All are in project-pycno-multispecies-2023/output/27-orthofinder

  1. Orthogroups.tsv: table copied straight from OrthoFinder output on my laptop. A table of all the orthogroups across all three species’ protein lists.
  2. shared_orthologs_all_species-long.tsv: long format (columns: Orthogroup; Species; Protein) table of the orthogroups that are shared across ALL THREE SPECIES
  3. shared_orthologs_all_species-wide.tsv: wide format (columns: Orthogroup; Dermasterias; Pisaster; Pycnopodia) table of orthogroups that are shared across ALL THREE SPECIES
  4. GOSlim table of Orthogroups shared across all three species:
  5. P. helianthoides: Annotated Orthogroup list with GO and blast: pycno_orthogroups_GO_annotations.tab
  6. P. ochraceus: Annotated Orthogroup list with GO and blast: pisaster_orthogroups_GO_annotations.tab
  7. D. imbricata: Annotated Orthogroup list with GO and blast: derm_orthogroups_GO_annotations.tab
  8. P. helianthoides: GOSlim for all P. helianthoides orthogroups: GOSlim_all_pycno_orthogroups.tab
  9. P. ochraceus: GOSlim for all P. ochraceus orthogroups: GOSlim_all_pisaster_orthogroups.tab
  10. D. imbricata: GOSlim for all D. imbricata orthogroups: GOSlim_all_derm_orthogroups.tab

Summary table from OrthoFinder:
Input files to OrthoFinder are the protein lists from each species.

Also note, that there are 12,547 orthogroups shared across all three species.

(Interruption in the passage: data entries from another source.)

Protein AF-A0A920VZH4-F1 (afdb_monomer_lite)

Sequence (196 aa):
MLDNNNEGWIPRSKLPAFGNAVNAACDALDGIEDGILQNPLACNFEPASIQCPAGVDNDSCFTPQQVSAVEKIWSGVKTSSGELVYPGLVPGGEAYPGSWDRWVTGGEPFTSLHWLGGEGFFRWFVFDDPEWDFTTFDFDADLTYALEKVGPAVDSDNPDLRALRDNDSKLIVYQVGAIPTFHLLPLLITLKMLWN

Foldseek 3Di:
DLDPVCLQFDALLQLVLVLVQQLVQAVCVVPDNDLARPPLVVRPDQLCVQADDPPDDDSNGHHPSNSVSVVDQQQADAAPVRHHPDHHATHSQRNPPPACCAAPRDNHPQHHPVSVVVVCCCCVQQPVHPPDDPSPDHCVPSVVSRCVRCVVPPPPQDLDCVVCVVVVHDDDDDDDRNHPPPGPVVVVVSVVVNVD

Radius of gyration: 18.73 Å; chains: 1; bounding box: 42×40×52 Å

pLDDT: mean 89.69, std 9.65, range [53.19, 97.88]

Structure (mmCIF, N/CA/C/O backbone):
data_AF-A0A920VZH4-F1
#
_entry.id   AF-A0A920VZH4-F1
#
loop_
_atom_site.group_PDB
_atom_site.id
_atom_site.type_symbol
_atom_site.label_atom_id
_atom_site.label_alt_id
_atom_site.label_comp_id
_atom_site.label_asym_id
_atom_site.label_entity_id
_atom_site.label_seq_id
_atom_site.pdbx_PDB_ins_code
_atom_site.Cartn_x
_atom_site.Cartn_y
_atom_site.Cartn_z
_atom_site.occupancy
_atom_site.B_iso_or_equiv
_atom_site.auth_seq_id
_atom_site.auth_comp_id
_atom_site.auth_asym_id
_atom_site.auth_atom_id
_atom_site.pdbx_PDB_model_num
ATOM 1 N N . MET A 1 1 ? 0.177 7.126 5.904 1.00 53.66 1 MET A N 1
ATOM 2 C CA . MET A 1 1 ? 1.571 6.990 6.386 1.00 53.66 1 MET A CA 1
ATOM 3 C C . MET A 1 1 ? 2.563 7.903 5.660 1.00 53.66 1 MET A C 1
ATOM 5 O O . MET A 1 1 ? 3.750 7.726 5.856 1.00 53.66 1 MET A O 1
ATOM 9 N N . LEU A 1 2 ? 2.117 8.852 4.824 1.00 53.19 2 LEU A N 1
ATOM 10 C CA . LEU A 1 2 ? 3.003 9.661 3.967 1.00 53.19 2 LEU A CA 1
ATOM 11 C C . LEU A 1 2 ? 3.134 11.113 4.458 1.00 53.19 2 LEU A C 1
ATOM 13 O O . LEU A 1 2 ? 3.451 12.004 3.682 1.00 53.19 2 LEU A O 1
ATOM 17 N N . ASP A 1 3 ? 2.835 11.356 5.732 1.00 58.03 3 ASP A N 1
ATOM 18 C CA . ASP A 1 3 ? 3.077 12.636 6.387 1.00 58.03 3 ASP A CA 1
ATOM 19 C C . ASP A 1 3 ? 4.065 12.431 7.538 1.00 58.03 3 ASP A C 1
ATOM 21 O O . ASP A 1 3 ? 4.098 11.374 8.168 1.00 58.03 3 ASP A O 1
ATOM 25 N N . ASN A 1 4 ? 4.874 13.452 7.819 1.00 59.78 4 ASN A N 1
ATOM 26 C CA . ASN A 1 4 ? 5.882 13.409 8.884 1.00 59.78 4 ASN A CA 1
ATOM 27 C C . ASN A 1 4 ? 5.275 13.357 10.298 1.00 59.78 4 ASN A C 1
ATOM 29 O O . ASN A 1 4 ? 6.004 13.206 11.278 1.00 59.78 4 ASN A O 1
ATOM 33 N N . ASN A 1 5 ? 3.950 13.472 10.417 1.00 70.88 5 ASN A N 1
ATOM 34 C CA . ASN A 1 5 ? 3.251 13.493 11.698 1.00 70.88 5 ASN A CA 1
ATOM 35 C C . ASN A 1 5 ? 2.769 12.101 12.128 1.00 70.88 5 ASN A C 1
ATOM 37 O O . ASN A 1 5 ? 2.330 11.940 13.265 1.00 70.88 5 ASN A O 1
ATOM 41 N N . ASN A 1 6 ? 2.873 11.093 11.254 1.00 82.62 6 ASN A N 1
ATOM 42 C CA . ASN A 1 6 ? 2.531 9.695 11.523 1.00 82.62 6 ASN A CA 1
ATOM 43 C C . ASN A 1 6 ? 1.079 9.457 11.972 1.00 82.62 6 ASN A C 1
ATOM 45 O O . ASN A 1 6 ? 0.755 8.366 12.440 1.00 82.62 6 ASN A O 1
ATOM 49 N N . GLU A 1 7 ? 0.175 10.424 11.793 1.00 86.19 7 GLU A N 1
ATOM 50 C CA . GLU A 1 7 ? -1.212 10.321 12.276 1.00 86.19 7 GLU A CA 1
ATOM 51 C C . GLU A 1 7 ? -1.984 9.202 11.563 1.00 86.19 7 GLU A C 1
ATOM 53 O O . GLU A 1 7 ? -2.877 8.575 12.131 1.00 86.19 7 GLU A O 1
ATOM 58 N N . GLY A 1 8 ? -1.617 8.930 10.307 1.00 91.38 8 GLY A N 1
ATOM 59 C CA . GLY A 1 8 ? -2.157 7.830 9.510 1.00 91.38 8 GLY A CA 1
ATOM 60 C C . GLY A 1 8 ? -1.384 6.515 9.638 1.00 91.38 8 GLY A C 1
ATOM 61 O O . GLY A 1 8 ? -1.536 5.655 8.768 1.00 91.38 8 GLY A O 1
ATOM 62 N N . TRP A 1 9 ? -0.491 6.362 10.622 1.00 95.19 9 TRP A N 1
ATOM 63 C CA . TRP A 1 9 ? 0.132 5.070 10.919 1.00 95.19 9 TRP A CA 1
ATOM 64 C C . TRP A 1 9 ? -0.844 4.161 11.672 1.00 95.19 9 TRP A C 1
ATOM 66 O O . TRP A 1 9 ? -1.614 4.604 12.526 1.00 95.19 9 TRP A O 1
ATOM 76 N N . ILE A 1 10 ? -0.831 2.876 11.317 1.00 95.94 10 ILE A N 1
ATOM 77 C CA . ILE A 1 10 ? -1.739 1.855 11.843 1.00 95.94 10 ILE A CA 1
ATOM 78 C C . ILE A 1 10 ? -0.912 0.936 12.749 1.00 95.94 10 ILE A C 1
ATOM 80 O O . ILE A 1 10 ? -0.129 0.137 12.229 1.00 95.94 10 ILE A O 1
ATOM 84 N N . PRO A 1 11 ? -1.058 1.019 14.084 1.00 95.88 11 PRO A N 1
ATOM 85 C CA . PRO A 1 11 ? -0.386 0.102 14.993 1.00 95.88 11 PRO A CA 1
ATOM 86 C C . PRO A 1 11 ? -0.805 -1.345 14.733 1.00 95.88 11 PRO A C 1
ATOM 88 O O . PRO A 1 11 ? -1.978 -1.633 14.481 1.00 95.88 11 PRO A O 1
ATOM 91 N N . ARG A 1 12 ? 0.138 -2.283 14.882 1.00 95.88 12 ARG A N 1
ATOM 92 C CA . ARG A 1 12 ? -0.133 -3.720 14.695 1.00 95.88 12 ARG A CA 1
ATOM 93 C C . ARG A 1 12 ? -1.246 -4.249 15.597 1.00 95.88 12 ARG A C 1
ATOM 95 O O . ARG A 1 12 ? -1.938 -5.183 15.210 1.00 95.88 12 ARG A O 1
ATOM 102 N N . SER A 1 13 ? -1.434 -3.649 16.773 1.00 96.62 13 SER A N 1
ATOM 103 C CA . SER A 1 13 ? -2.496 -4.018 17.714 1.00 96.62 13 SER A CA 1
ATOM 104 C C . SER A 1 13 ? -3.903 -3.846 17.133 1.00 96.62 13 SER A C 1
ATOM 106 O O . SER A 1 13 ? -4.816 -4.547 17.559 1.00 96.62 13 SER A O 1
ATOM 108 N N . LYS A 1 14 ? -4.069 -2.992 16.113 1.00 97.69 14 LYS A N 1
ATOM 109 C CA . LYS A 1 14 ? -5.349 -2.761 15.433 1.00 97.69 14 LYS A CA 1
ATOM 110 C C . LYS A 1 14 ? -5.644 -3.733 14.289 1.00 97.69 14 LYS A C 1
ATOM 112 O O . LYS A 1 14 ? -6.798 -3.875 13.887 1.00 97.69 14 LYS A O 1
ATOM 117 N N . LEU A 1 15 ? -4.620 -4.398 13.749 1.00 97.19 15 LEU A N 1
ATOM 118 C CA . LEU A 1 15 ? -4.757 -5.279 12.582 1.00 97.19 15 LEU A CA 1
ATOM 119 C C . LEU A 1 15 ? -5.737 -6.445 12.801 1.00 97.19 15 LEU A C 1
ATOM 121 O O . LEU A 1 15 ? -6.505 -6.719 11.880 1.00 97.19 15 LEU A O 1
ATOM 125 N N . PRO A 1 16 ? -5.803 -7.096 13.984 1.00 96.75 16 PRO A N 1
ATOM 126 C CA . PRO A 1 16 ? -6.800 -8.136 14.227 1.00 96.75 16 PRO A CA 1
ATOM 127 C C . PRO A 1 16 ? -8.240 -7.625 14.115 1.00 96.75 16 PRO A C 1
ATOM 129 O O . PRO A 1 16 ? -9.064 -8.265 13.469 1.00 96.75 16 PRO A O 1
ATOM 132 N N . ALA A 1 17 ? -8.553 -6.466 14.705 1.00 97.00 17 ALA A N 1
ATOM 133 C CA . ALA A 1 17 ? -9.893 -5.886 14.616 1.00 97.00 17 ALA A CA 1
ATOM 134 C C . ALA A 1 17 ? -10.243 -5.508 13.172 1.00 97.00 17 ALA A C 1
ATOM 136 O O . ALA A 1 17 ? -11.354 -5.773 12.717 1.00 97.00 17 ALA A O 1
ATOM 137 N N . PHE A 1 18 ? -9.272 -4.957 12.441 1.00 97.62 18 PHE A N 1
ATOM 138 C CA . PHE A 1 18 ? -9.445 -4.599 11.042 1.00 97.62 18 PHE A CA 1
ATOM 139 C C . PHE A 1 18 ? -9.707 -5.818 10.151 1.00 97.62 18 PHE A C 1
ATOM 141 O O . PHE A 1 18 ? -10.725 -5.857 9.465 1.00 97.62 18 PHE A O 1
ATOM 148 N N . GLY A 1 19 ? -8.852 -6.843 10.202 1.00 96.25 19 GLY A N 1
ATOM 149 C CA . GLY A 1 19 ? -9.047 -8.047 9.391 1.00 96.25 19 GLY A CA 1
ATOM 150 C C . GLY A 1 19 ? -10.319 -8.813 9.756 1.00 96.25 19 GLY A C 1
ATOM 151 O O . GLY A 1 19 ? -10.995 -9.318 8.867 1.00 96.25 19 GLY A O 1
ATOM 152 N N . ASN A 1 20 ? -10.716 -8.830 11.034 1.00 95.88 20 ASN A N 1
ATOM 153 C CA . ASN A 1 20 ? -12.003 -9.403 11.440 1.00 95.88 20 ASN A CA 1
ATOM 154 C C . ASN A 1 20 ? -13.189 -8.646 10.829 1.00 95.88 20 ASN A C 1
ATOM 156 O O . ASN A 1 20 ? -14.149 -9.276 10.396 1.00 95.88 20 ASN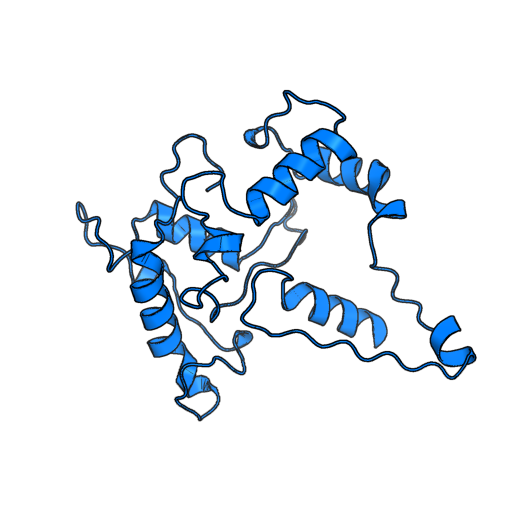 A O 1
ATOM 160 N N . ALA A 1 21 ? -13.131 -7.312 10.782 1.00 97.56 21 ALA A N 1
ATOM 161 C CA . ALA A 1 21 ? -14.183 -6.503 10.176 1.00 97.56 21 ALA A CA 1
ATOM 162 C C . ALA A 1 21 ? -14.275 -6.722 8.656 1.00 97.56 21 ALA A C 1
ATOM 164 O O . ALA A 1 21 ? -15.378 -6.841 8.124 1.00 97.56 21 ALA A O 1
ATOM 165 N N . VAL A 1 22 ? -13.128 -6.841 7.977 1.00 97.19 22 VAL A N 1
ATOM 166 C CA . VAL A 1 22 ? -13.059 -7.179 6.547 1.00 97.19 22 VAL A CA 1
ATOM 167 C C . VAL A 1 22 ? -13.638 -8.572 6.285 1.00 97.19 22 VAL A C 1
ATOM 169 O O . VAL A 1 22 ? -14.526 -8.711 5.447 1.00 97.19 22 VAL A O 1
ATOM 172 N N . ASN A 1 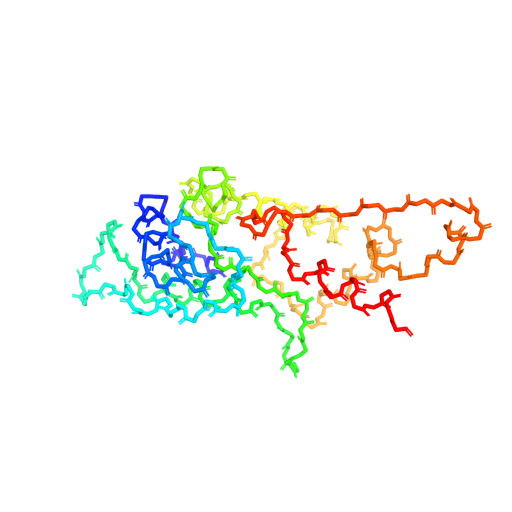23 ? -13.207 -9.592 7.034 1.00 95.75 23 ASN A N 1
ATOM 173 C CA . ASN A 1 23 ? -13.725 -10.957 6.897 1.00 95.75 23 ASN A CA 1
ATOM 174 C C . ASN A 1 23 ? -15.234 -11.019 7.151 1.00 95.75 23 ASN A C 1
ATOM 176 O O . ASN A 1 23 ? -15.966 -11.573 6.337 1.00 95.75 23 ASN A O 1
ATOM 180 N N . ALA A 1 24 ? -15.726 -10.373 8.211 1.00 96.06 24 ALA A N 1
ATOM 181 C CA . ALA A 1 24 ? -17.155 -10.343 8.519 1.00 96.06 24 ALA A CA 1
ATOM 182 C C . ALA A 1 24 ? -18.009 -9.734 7.392 1.00 96.06 24 ALA A C 1
ATOM 184 O O . ALA A 1 24 ? -19.178 -10.087 7.248 1.00 96.06 24 ALA A O 1
ATOM 185 N N . ALA A 1 25 ? -17.446 -8.819 6.600 1.00 96.25 25 ALA A N 1
ATOM 186 C CA . ALA A 1 25 ? -18.142 -8.212 5.473 1.00 96.25 25 ALA A CA 1
ATOM 187 C C . ALA A 1 25 ? -18.030 -9.021 4.172 1.00 96.25 25 ALA A C 1
ATOM 189 O O . ALA A 1 25 ? -18.904 -8.890 3.312 1.00 96.25 25 ALA A O 1
ATOM 190 N N . CYS A 1 26 ? -16.958 -9.801 3.998 1.00 96.44 26 CYS A N 1
ATOM 191 C CA . CYS A 1 26 ? -16.537 -10.243 2.670 1.00 96.44 26 CYS A CA 1
ATOM 192 C C . CYS A 1 26 ? -16.272 -11.741 2.503 1.00 96.44 26 CYS A C 1
ATOM 194 O O . CYS A 1 26 ? -16.302 -12.196 1.364 1.00 96.44 26 CYS A O 1
ATOM 196 N N . ASP A 1 27 ? -16.051 -12.496 3.580 1.00 94.75 27 ASP A N 1
ATOM 197 C CA . ASP A 1 27 ? -15.717 -13.930 3.539 1.00 94.75 27 ASP A CA 1
ATOM 198 C C . ASP A 1 27 ? -16.804 -14.735 2.806 1.00 94.75 27 ASP A C 1
ATOM 200 O O . ASP A 1 27 ? -16.589 -15.268 1.724 1.00 94.75 27 ASP A O 1
ATOM 204 N N . ALA A 1 28 ? -18.051 -14.637 3.274 1.00 95.25 28 ALA A N 1
ATOM 205 C CA . ALA A 1 28 ? -19.177 -15.381 2.708 1.00 95.25 28 ALA A CA 1
ATOM 206 C C . ALA A 1 28 ? -19.590 -14.983 1.269 1.00 95.25 28 ALA A C 1
ATOM 208 O O . ALA A 1 28 ? -20.526 -15.574 0.721 1.00 95.25 28 ALA A O 1
ATOM 209 N N . LEU A 1 29 ? -18.952 -13.985 0.638 1.00 94.50 29 LEU A N 1
ATOM 210 C CA . LEU A 1 29 ? -19.316 -13.525 -0.713 1.00 94.50 29 LEU A CA 1
ATOM 211 C C . LEU A 1 29 ? -19.019 -14.560 -1.804 1.00 94.50 29 LEU A C 1
ATOM 213 O O . LEU A 1 29 ? -19.635 -14.511 -2.871 1.00 94.50 29 LEU A O 1
ATOM 217 N N . ASP A 1 30 ? -18.104 -15.493 -1.554 1.00 90.25 30 ASP A N 1
ATOM 218 C CA . ASP A 1 30 ? -17.818 -16.606 -2.463 1.00 90.25 30 ASP A CA 1
ATOM 219 C C . ASP A 1 30 ? -18.670 -17.864 -2.190 1.00 90.25 30 ASP A C 1
ATOM 221 O O . ASP A 1 30 ? -18.620 -18.830 -2.956 1.00 90.25 30 ASP A O 1
ATOM 225 N N . GLY A 1 31 ? -19.516 -17.819 -1.153 1.00 93.06 31 GLY A N 1
ATOM 226 C CA . GLY A 1 31 ? -20.404 -18.904 -0.741 1.00 93.06 31 GLY A CA 1
ATOM 227 C C . GLY A 1 31 ? -19.834 -19.838 0.331 1.00 93.06 31 GLY A C 1
ATOM 228 O O . GLY A 1 31 ? -20.519 -20.801 0.688 1.00 93.06 31 GLY A O 1
ATOM 229 N N . ILE A 1 32 ? -18.630 -19.577 0.847 1.00 92.56 32 ILE A N 1
ATOM 230 C CA . ILE A 1 32 ? -17.980 -20.334 1.923 1.00 92.56 32 ILE A CA 1
ATOM 231 C C . ILE A 1 32 ? -17.558 -19.350 3.028 1.00 92.56 32 ILE A C 1
ATOM 233 O O . ILE A 1 32 ? -17.145 -18.238 2.751 1.00 92.56 32 ILE A O 1
ATOM 237 N N . GLU A 1 33 ? -17.717 -19.738 4.294 1.00 94.12 33 GLU A N 1
ATOM 238 C CA . GLU A 1 33 ? -17.242 -18.959 5.448 1.00 94.12 33 GLU A CA 1
ATOM 239 C C . GLU A 1 33 ? -16.050 -19.706 6.057 1.00 94.12 33 GLU A C 1
ATOM 241 O O . GLU A 1 33 ? -16.222 -20.616 6.877 1.00 94.12 33 GLU A O 1
ATOM 246 N N . ASP A 1 34 ? -14.846 -19.411 5.567 1.00 92.38 34 ASP A N 1
ATOM 247 C CA . ASP A 1 34 ? -13.600 -20.070 5.977 1.00 92.38 34 ASP A CA 1
ATOM 248 C C . ASP A 1 34 ? -12.486 -19.093 6.395 1.00 92.38 34 ASP A C 1
ATOM 250 O O . ASP A 1 34 ? -11.380 -19.518 6.750 1.00 92.38 34 ASP A O 1
ATOM 254 N N . GLY A 1 35 ? -12.796 -17.796 6.451 1.00 90.50 35 GLY A N 1
ATOM 255 C CA . GLY A 1 35 ? -11.867 -16.718 6.770 1.00 90.50 35 GLY A CA 1
ATOM 256 C C . GLY A 1 35 ? -10.944 -16.343 5.609 1.00 90.50 35 GLY A C 1
ATOM 257 O O . GLY A 1 35 ? -9.921 -15.681 5.843 1.00 90.50 35 GLY A O 1
ATOM 258 N N . ILE A 1 36 ? -11.258 -16.773 4.383 1.00 89.69 36 ILE A N 1
ATOM 259 C CA . ILE A 1 36 ? -10.458 -16.541 3.183 1.00 89.69 36 ILE A CA 1
ATOM 260 C C . ILE A 1 36 ? -11.324 -15.864 2.122 1.00 89.69 36 ILE A C 1
ATOM 262 O O . ILE A 1 36 ? -12.282 -16.415 1.601 1.00 89.69 36 ILE A O 1
ATOM 266 N N . LEU A 1 37 ? -10.917 -14.665 1.708 1.00 91.44 37 LEU A N 1
ATOM 267 C CA . LEU A 1 37 ? -11.550 -13.986 0.58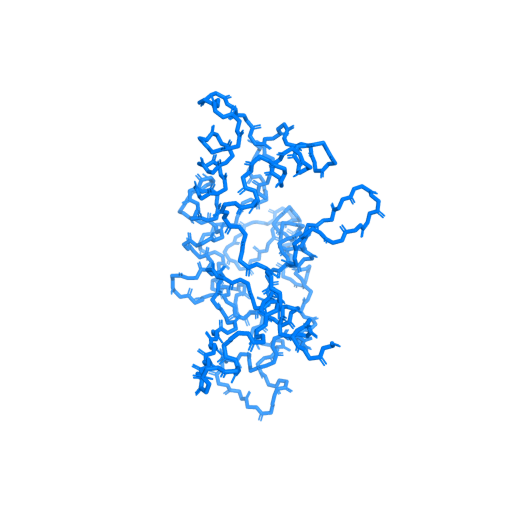1 1.00 91.44 37 LEU A CA 1
ATOM 268 C C . LEU A 1 37 ? -11.067 -14.619 -0.739 1.00 91.44 37 LEU A C 1
ATOM 270 O O . LEU A 1 37 ? -10.038 -14.197 -1.275 1.00 91.44 37 LEU A O 1
ATOM 274 N N . GLN A 1 38 ? -11.812 -15.579 -1.312 1.00 88.81 38 GLN A N 1
ATOM 275 C CA . GLN A 1 38 ? -11.473 -16.146 -2.635 1.00 88.81 38 GLN A CA 1
ATOM 276 C C . GLN A 1 38 ? -11.573 -15.092 -3.749 1.00 88.81 38 GLN A C 1
ATOM 278 O O . GLN A 1 38 ? -10.834 -15.141 -4.735 1.00 88.81 38 GLN A O 1
ATOM 283 N N . ASN A 1 39 ? -12.510 -14.147 -3.615 1.00 87.81 39 ASN A N 1
ATOM 284 C CA . ASN A 1 39 ? -12.710 -13.052 -4.560 1.00 87.81 39 ASN A CA 1
ATOM 285 C C . ASN A 1 39 ? -12.652 -11.691 -3.848 1.00 87.81 39 ASN A C 1
ATOM 287 O O . ASN A 1 39 ? -13.690 -11.061 -3.623 1.00 87.81 39 ASN A O 1
ATOM 291 N N . PRO A 1 40 ? -11.447 -11.188 -3.529 1.00 90.00 40 PRO A N 1
ATOM 292 C CA . PRO A 1 40 ? -11.302 -9.930 -2.803 1.00 90.00 40 PRO A CA 1
ATOM 293 C C . PRO A 1 40 ? -11.797 -8.716 -3.608 1.00 90.00 40 PRO A C 1
ATOM 295 O O . PRO A 1 40 ? -12.083 -7.678 -3.025 1.00 90.00 40 PRO A O 1
ATOM 298 N N . LEU A 1 41 ? -11.969 -8.837 -4.932 1.00 89.44 41 LEU A N 1
ATOM 299 C CA . LEU A 1 41 ? -12.521 -7.771 -5.779 1.00 89.44 41 LEU A CA 1
ATOM 300 C C . LEU A 1 41 ? -14.043 -7.609 -5.646 1.00 89.44 41 LEU A C 1
ATOM 302 O O . LEU A 1 41 ? -14.582 -6.599 -6.090 1.00 89.44 41 LEU A O 1
ATOM 306 N N . ALA A 1 42 ? -14.745 -8.590 -5.071 1.00 92.25 42 ALA A N 1
ATOM 307 C CA . ALA A 1 42 ? -16.170 -8.475 -4.756 1.00 92.25 42 ALA A CA 1
ATOM 308 C C . ALA A 1 42 ? -16.427 -7.801 -3.396 1.00 92.25 42 ALA A C 1
ATOM 310 O O . ALA A 1 42 ? -17.564 -7.434 -3.097 1.00 92.25 42 ALA A O 1
ATOM 311 N N . CYS A 1 43 ? -15.385 -7.655 -2.575 1.00 94.25 43 CYS A N 1
ATOM 312 C CA . CYS A 1 43 ? -15.472 -7.069 -1.247 1.00 94.25 43 CYS A CA 1
ATOM 313 C C . CYS A 1 43 ? -15.676 -5.551 -1.337 1.00 94.25 43 CYS A C 1
ATOM 315 O O . CYS A 1 43 ? -14.793 -4.826 -1.785 1.00 94.25 43 CYS A O 1
ATOM 317 N N . ASN A 1 44 ? -16.827 -5.072 -0.863 1.00 94.69 44 ASN A N 1
ATOM 318 C CA . ASN A 1 44 ? -17.163 -3.643 -0.791 1.00 94.69 44 ASN A CA 1
ATOM 319 C C . ASN A 1 44 ? -17.054 -3.119 0.652 1.00 94.69 44 ASN A C 1
ATOM 321 O O . ASN A 1 44 ? -17.911 -2.368 1.115 1.00 94.69 44 ASN A O 1
ATOM 325 N N . PHE A 1 45 ? -16.063 -3.600 1.410 1.00 97.19 45 PHE A N 1
ATOM 326 C CA . PHE A 1 45 ? -15.828 -3.126 2.770 1.00 97.19 45 PHE A CA 1
ATOM 327 C C . PHE A 1 45 ? -15.345 -1.672 2.741 1.00 97.19 45 PHE A C 1
ATOM 329 O O . PHE A 1 45 ? -14.358 -1.350 2.086 1.00 97.19 45 PHE A O 1
ATOM 336 N N . GLU A 1 46 ? -16.012 -0.810 3.505 1.00 96.94 46 GLU A N 1
ATOM 337 C CA . GLU A 1 46 ? -15.658 0.603 3.631 1.00 96.94 46 GLU A CA 1
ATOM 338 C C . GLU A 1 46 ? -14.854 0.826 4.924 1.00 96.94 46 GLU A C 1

  Dermasterias imbricata Pisaster ochraceus Pycnopodia helianthoides
Number of genes 25030 35696 26581
Number of genes in orthogroups 21692 30464 22253
Number of unassigned genes 3338 5232 4328
Percentage of genes in orthogroups 86.7 85.3 83.7
Percentage of unassigned genes 13.3 14.7 16.3
Number of orthogroups containing species 14691 16503 15488
Percentage of orthogroups containing species 79.9 89.8 84.3
Number of species-specific orthogroups 896 1183 552
Number of genes in species-specific orthogroups 3176 6375 1669
Percentage of genes in species-specific orthogroups 12.7 17.9 6.3

Results figures:

Venn Diagram of ALL Orthogroups shared across all the species:

img

P. helianthoides orthogroups in proportion to all shared orthogroups (12547) across all three species

img

Top 10 GOSlim terms for the orthogroups unique to P. helianthoides. Y-axis is proportion of those orthogroups related to the 12,547 shared orthogroups across all three species. X-axis is the 10 top GOSlim terms - top meaning most counts. Color-coded by Term.

P. ochraceus orthogroups in proportion to all shared orthogroups (12547) across all three species

img

Top 10 GOSlim terms for the orthogroups unique to P. ochraceus. Y-axis is proportion of those orthogroups related to the 12,547 shared orthogroups across all three species. X-axis is the 10 top GOSlim terms - top meaning most counts. Color-coded by Term.

D. imbricata orthogroups in proportion to all shared orthogroups (12547) across all three species

img

Top 10 GOSlim terms for the orthogroups unique to D. imbricata. Y-axis is proportion of those orthogroups related to the 12,547 shared orthogroups across all three species. X-axis is the 10 top GOSlim terms - top meaning most counts. Color-coded by Term.

Proportion plot notes:

All three figures are very similar… each species has about 70 GOSlim terms, but that’s a lot to include in a figure.

Not sure of how else I can visualize these differences.

I’m also not accounting for any DEGs in these figures –> these are just orthogroups based on each species’ genome protein lists.